Previously proposed methods based on patients’ steering, off-the-shelf devices,, or manual digital montages, were inadequate for peripheral OCT acquisition due to optical distortion, poor definition, and narrow depth penetration. Advantages of SS-OCT over SD-OCT include deeper signal penetration and faster scan acquisition, allowing better confidence in computing quantitative choroidal measurements. However, only a few studies have assessed the repeatability of SS-OCT measurements. A recent survey from Breher et al. estimated that the intra-session and inter-session repeatability of CVI measurements ranged between 3.90% and 5.50%. We found a moderate inter-rater agreement in calculating the central macula CVI; choroidal measurements in diabetic eyes performed worse compared to a validation study on healthy eyes. Therefore, until automatized methods for CVI calculation are made available, we encourage critical interpretation of CVI measurements, at least in diseased eyes. Extended-FOV SS-OCT and SD-OCT devices had a moderate ICC, slightly lower than reported in healthy subjects (ICC = 0.78). The highest discrepancy between the two instruments was found when the left and the right tails of the CVI distribution were compared. In these cases, interchangeable use of SS-OCT and SD-OCT CVI values is discouraged.
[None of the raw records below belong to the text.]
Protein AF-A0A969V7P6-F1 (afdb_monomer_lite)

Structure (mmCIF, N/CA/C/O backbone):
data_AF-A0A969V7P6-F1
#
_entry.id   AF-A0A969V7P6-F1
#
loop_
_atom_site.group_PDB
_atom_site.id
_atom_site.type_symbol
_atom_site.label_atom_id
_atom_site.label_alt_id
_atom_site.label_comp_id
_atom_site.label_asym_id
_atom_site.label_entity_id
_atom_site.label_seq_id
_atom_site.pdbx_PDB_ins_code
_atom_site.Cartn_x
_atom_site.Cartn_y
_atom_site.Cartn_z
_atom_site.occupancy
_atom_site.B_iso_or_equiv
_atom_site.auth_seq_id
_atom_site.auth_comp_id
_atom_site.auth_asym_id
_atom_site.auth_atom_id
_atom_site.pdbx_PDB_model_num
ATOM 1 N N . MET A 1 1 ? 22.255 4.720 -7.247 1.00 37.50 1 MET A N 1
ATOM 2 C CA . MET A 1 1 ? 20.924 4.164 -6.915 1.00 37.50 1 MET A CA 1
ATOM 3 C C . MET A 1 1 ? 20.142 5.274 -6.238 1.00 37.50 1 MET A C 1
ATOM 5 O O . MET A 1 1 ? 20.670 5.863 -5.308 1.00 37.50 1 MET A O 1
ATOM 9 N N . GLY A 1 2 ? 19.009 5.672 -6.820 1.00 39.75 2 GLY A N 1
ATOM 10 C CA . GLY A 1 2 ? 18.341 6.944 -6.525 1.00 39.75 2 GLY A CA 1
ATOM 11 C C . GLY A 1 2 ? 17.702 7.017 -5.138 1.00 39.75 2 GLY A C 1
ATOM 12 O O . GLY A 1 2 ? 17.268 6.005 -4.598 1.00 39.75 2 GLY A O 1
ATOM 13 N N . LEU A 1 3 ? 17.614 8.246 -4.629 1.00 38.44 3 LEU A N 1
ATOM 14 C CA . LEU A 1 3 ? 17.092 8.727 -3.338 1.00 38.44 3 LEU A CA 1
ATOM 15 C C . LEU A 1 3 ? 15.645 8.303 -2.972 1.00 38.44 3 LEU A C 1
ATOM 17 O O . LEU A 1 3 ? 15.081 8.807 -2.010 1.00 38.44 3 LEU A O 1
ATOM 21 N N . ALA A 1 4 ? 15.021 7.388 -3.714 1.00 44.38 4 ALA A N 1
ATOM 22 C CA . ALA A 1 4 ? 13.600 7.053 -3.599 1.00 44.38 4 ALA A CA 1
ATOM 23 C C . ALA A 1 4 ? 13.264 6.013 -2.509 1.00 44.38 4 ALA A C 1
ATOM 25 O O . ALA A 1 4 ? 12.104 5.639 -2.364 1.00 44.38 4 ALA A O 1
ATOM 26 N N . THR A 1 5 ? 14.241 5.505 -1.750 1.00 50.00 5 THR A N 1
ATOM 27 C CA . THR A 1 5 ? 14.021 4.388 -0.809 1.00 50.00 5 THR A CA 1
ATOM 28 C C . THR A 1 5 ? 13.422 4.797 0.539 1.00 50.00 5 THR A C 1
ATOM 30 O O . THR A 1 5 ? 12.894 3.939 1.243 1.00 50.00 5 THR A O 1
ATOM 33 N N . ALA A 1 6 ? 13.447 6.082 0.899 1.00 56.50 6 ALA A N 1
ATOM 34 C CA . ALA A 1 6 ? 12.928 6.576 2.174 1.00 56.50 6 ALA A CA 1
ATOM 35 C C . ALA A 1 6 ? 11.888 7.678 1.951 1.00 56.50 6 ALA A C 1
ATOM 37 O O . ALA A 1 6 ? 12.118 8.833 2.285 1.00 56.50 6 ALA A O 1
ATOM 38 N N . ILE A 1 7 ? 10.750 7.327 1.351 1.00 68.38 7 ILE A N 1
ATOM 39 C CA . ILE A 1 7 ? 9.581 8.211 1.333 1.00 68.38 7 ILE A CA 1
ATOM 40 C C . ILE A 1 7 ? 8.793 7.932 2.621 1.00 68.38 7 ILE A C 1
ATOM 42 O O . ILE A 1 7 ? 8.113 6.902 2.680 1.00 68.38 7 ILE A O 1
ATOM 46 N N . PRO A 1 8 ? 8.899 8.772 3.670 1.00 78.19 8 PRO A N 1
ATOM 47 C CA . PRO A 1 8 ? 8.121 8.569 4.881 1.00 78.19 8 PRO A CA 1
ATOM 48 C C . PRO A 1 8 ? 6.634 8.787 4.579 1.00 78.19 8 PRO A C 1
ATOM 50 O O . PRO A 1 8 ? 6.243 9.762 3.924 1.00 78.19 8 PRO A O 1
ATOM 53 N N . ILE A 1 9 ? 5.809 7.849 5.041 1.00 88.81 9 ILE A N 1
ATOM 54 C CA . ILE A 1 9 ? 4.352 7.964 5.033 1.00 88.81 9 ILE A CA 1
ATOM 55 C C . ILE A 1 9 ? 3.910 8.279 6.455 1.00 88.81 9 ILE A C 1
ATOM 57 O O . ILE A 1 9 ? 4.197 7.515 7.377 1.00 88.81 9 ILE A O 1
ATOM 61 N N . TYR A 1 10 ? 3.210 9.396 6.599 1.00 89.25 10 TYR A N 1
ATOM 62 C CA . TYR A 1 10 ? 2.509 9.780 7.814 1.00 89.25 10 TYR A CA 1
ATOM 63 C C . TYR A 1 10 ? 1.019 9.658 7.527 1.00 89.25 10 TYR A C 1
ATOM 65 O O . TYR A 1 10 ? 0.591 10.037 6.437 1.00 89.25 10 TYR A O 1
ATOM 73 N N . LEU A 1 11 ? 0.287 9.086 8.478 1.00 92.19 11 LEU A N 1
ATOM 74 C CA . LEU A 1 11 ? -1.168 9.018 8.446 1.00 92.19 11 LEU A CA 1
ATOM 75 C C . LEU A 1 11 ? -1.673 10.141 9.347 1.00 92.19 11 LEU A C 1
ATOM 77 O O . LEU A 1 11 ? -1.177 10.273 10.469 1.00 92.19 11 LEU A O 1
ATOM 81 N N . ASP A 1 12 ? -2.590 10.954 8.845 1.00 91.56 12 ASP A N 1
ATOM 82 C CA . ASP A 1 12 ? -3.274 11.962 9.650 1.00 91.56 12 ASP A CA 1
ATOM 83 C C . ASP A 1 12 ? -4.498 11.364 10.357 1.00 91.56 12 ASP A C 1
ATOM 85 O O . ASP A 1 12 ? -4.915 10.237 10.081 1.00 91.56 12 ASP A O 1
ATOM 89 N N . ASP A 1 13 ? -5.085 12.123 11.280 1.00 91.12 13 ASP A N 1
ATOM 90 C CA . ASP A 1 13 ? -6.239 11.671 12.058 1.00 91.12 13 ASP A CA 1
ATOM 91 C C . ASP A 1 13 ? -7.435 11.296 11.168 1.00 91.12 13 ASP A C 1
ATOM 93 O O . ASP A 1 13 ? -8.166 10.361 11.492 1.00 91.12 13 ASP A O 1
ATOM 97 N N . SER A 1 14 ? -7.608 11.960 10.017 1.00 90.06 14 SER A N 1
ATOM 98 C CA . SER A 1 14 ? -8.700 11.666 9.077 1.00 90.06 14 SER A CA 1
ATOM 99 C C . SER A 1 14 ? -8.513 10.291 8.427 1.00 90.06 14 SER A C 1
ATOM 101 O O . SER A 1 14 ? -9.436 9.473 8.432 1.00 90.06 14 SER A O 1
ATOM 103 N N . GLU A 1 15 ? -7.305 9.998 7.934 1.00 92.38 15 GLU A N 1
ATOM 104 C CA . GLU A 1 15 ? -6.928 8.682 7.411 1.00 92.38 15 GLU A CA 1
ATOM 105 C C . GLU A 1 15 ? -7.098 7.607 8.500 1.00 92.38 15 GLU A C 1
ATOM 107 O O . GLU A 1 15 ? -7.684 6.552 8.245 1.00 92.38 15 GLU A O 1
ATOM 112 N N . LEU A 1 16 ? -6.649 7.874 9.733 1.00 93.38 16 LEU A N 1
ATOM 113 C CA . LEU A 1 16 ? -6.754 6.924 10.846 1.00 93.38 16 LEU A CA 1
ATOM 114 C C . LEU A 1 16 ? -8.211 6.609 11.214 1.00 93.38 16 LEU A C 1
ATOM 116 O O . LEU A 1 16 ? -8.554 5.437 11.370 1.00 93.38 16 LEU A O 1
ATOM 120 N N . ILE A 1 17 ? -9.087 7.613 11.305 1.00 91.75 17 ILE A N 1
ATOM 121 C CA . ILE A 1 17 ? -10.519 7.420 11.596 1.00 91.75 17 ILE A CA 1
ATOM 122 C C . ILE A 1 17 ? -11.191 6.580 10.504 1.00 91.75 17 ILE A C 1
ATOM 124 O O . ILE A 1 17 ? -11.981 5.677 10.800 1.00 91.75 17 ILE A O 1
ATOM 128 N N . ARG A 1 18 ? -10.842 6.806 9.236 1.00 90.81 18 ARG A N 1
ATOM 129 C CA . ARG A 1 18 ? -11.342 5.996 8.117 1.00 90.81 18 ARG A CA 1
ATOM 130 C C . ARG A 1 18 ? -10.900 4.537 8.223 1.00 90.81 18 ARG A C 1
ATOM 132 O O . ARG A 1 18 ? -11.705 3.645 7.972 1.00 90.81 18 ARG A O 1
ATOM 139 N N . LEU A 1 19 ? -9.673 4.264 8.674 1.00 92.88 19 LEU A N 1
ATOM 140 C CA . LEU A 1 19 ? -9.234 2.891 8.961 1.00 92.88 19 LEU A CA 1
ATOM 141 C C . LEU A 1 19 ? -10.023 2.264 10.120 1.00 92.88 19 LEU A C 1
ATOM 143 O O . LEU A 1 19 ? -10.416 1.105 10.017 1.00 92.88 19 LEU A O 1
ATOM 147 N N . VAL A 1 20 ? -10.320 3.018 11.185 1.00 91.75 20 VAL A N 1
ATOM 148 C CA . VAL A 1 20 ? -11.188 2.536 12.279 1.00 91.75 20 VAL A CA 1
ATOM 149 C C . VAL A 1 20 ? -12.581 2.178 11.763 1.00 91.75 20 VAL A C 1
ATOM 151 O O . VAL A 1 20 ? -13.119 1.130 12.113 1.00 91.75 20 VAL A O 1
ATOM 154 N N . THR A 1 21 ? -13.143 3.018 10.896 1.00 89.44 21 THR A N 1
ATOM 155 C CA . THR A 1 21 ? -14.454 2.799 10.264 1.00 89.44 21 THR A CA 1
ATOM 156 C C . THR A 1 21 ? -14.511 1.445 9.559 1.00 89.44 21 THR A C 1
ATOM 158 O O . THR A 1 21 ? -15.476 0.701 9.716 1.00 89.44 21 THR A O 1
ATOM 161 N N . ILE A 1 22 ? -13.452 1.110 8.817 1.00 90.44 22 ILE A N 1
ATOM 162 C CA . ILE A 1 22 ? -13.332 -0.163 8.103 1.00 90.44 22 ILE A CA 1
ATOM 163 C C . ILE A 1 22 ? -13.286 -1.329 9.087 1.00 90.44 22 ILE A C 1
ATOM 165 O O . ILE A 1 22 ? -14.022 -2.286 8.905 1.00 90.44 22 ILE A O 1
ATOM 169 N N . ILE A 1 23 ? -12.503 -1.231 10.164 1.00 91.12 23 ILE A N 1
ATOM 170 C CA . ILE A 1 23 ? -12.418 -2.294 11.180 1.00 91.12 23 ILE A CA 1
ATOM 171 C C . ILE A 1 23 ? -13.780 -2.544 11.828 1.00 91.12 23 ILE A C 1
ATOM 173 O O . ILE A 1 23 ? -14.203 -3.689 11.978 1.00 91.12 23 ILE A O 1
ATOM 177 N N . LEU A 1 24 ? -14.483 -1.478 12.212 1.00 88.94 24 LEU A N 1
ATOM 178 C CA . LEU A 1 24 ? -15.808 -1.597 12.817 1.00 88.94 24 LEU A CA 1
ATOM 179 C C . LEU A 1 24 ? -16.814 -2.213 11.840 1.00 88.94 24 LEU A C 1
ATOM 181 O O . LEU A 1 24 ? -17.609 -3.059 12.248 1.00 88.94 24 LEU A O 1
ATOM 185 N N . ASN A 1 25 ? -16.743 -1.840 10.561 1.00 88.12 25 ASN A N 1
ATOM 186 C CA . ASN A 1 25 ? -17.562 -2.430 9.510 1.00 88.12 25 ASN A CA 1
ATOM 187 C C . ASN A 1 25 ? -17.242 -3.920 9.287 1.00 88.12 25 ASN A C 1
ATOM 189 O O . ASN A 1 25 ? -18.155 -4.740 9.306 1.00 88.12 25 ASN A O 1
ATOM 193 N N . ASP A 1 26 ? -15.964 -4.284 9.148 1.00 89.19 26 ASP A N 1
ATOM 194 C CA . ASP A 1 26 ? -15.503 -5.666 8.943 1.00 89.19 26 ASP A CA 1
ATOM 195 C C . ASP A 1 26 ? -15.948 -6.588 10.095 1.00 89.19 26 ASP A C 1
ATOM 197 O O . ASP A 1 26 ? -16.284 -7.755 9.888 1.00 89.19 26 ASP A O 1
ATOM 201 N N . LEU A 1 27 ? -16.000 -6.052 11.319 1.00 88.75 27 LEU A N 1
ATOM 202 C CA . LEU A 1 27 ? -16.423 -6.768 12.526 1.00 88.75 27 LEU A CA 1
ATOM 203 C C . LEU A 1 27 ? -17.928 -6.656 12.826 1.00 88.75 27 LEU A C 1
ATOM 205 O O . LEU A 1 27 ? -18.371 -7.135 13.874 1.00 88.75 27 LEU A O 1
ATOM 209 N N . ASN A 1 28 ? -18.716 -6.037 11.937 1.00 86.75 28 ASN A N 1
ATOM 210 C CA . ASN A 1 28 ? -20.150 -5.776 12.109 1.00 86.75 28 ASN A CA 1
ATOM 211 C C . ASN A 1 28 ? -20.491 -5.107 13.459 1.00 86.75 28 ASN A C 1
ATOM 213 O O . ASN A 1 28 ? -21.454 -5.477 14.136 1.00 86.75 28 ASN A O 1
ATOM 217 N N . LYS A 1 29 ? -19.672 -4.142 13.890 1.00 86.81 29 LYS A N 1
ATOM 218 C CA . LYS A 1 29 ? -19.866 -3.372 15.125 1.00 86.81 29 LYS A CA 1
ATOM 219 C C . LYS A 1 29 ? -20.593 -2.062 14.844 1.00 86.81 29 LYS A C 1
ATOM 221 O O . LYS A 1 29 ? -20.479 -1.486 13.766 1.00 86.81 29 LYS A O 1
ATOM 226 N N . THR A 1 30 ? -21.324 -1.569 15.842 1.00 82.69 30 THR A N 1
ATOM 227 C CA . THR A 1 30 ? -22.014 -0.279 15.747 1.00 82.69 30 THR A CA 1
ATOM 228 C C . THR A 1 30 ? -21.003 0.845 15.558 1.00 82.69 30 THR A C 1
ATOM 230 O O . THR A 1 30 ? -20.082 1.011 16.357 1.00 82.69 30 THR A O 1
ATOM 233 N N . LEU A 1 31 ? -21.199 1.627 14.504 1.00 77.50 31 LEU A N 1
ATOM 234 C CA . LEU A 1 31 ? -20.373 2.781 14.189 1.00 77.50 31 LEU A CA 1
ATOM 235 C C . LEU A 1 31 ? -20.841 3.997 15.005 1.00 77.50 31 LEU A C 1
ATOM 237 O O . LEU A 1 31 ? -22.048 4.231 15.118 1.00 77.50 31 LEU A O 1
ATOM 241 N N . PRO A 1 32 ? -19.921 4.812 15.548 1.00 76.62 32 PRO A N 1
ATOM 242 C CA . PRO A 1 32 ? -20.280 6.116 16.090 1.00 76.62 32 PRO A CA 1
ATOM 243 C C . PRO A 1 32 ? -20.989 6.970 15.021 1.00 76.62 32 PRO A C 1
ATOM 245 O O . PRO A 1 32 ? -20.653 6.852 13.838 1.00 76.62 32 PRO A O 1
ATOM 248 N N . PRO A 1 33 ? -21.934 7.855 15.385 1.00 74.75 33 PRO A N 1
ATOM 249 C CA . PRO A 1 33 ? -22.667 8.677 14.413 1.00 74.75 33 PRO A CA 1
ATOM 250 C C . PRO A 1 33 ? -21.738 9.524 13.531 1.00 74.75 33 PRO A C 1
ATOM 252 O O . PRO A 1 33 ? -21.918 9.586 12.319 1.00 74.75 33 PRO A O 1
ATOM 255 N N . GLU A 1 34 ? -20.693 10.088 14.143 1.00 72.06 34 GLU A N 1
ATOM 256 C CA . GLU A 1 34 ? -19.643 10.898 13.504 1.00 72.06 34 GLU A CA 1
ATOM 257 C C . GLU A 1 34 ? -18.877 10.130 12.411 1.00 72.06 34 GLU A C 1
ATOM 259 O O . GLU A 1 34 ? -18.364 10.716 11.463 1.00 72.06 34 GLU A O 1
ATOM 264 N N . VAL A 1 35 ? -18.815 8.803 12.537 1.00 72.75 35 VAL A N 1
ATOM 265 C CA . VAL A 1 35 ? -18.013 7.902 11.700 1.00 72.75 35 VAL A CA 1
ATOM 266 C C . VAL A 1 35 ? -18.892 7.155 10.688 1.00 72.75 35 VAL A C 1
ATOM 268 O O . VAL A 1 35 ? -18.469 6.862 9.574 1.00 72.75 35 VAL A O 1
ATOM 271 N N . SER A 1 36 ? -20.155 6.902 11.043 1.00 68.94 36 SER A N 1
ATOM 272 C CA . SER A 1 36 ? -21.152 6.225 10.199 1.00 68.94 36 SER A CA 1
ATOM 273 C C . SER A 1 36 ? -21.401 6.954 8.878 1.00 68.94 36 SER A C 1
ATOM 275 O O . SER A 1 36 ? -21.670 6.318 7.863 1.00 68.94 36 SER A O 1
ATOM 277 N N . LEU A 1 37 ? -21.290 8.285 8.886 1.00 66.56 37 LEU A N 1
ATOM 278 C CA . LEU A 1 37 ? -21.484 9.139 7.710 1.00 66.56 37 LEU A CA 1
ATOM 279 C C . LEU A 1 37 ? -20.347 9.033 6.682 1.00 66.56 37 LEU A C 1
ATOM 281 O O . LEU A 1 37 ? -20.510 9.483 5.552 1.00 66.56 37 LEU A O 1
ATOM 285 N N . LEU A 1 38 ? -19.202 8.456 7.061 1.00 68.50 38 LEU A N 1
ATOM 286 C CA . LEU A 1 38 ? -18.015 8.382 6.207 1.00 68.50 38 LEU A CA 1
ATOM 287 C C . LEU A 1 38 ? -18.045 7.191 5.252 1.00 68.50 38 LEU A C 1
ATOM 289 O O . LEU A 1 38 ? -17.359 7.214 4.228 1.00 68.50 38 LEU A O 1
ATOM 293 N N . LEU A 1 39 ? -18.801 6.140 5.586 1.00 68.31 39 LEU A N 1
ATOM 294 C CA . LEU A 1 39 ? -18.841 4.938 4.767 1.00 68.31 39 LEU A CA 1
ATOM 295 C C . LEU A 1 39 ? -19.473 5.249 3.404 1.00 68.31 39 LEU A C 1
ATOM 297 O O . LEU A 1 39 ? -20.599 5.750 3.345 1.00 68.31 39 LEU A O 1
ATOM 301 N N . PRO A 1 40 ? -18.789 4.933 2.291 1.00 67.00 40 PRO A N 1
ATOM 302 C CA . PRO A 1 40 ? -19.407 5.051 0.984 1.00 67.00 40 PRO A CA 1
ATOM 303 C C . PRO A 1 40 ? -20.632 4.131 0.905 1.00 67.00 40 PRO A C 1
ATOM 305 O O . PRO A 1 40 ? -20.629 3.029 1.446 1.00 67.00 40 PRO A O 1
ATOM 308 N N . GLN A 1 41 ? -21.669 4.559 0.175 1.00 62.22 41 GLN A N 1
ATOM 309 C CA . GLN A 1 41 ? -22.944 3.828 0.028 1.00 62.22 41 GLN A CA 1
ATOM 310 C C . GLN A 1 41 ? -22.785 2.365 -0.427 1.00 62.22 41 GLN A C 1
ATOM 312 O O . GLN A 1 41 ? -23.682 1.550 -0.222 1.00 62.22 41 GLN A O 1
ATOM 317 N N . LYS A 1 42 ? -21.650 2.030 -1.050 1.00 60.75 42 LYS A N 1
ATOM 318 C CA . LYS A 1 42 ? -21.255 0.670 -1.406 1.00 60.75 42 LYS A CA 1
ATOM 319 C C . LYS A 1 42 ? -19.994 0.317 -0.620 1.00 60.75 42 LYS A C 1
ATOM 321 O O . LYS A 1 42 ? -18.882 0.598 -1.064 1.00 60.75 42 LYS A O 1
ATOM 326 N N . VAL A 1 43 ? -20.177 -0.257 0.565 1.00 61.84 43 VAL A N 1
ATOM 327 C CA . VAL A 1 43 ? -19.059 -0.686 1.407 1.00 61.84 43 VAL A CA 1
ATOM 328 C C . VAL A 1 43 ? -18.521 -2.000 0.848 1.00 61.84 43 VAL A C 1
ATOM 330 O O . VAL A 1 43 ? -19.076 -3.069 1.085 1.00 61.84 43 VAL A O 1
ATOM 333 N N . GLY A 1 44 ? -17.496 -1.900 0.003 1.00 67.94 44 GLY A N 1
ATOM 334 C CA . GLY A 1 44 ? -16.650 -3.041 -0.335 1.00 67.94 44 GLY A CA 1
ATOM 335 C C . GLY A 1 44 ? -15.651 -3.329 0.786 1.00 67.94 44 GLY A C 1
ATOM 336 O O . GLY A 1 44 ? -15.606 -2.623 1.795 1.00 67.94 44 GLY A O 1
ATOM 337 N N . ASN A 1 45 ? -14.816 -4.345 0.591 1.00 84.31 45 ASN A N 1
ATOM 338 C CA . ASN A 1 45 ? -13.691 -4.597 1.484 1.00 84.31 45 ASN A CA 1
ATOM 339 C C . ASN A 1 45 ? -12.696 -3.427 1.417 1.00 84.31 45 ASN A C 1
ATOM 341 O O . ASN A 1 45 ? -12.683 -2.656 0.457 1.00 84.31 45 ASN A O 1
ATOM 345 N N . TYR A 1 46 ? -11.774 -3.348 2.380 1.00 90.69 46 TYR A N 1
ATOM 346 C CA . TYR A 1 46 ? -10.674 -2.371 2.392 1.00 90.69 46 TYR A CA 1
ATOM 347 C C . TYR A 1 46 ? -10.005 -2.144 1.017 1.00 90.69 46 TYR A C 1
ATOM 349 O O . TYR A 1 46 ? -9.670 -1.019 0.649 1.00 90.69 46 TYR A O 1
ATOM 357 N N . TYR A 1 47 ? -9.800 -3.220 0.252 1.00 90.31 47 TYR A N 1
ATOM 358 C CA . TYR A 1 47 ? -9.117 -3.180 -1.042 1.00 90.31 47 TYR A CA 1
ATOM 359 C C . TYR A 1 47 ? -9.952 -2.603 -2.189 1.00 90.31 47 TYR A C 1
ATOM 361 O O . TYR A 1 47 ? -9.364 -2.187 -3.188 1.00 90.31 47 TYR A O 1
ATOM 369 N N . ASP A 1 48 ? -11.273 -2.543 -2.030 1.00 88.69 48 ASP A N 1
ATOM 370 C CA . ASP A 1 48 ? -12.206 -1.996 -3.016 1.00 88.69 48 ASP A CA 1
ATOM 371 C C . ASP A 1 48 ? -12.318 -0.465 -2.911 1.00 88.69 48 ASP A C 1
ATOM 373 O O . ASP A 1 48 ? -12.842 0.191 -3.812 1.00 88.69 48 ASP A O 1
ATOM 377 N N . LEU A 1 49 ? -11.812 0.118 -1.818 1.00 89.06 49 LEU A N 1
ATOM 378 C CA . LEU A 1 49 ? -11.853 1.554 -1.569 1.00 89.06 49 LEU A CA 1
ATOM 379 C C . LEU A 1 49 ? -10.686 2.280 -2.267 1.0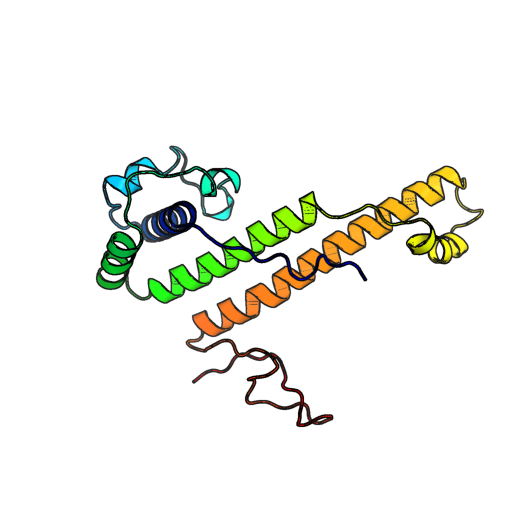0 89.06 49 LEU A C 1
ATOM 381 O O . LEU A 1 49 ? -9.524 1.867 -2.136 1.00 89.06 49 LEU A O 1
ATOM 385 N N . PRO A 1 50 ? -10.954 3.390 -2.983 1.00 89.38 50 PRO A N 1
ATOM 386 C CA . PRO A 1 50 ? -9.906 4.177 -3.622 1.00 89.38 50 PRO A CA 1
ATOM 387 C C . PRO A 1 50 ? -9.017 4.860 -2.575 1.00 89.38 50 PRO A C 1
ATOM 389 O O . PRO A 1 50 ? -9.497 5.330 -1.546 1.00 89.38 50 PRO A O 1
ATOM 392 N N . LEU A 1 51 ? -7.710 4.968 -2.851 1.00 90.69 51 LEU A N 1
ATOM 393 C CA . LEU A 1 51 ? -6.762 5.601 -1.920 1.00 90.69 51 LEU A CA 1
ATOM 394 C C . LEU A 1 51 ? -7.080 7.076 -1.651 1.00 90.69 51 LEU A C 1
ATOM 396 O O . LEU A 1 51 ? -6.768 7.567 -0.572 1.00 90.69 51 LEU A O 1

Limitations of this study include the absence of a control group of nondiabetic subjects and the cross-sectional design of data collection. We could not assess if diabetic choroidopathy precedes DR, by assessing the CVI values in nondiabetic subjects. On the other hand, we could not longitudinally assess the rate of CVI decline with DR worsening. We did not assess retinal perfusion with dye angiography or OCT angiography; thus, we were not able to correlate retinal ischemia with diabetic choroidopathy. We did not include other demographic factors potentially associated with the CVI, as the smoking habitus or the body mass index. We mostly included patients with non-naïve DR undergoing multiple treatments, some of them with long-standing DME. The effect of some variables, such as age, type and duration of DM, or PPV, could have been missed or underestimated in our small group of naïve patients. A similar analysis in naïve DME eyes is warranted. Finally, the choroidal measurement could be biased by media opacities, signal attenuation, motion, and projection artifacts affecting the overall quality of the scans.

In conclusion, we found that diabetic choroidopathy worsens with worsening of DR, with eyes with proliferative disease having the worst reduction in choroidal vascularity. The study of the central macula region yields the most clinically relevant information. The CVI values measured on SS-OCT fairly correlate with SD-OCT, but caution is recommended in the case of extreme CVI values.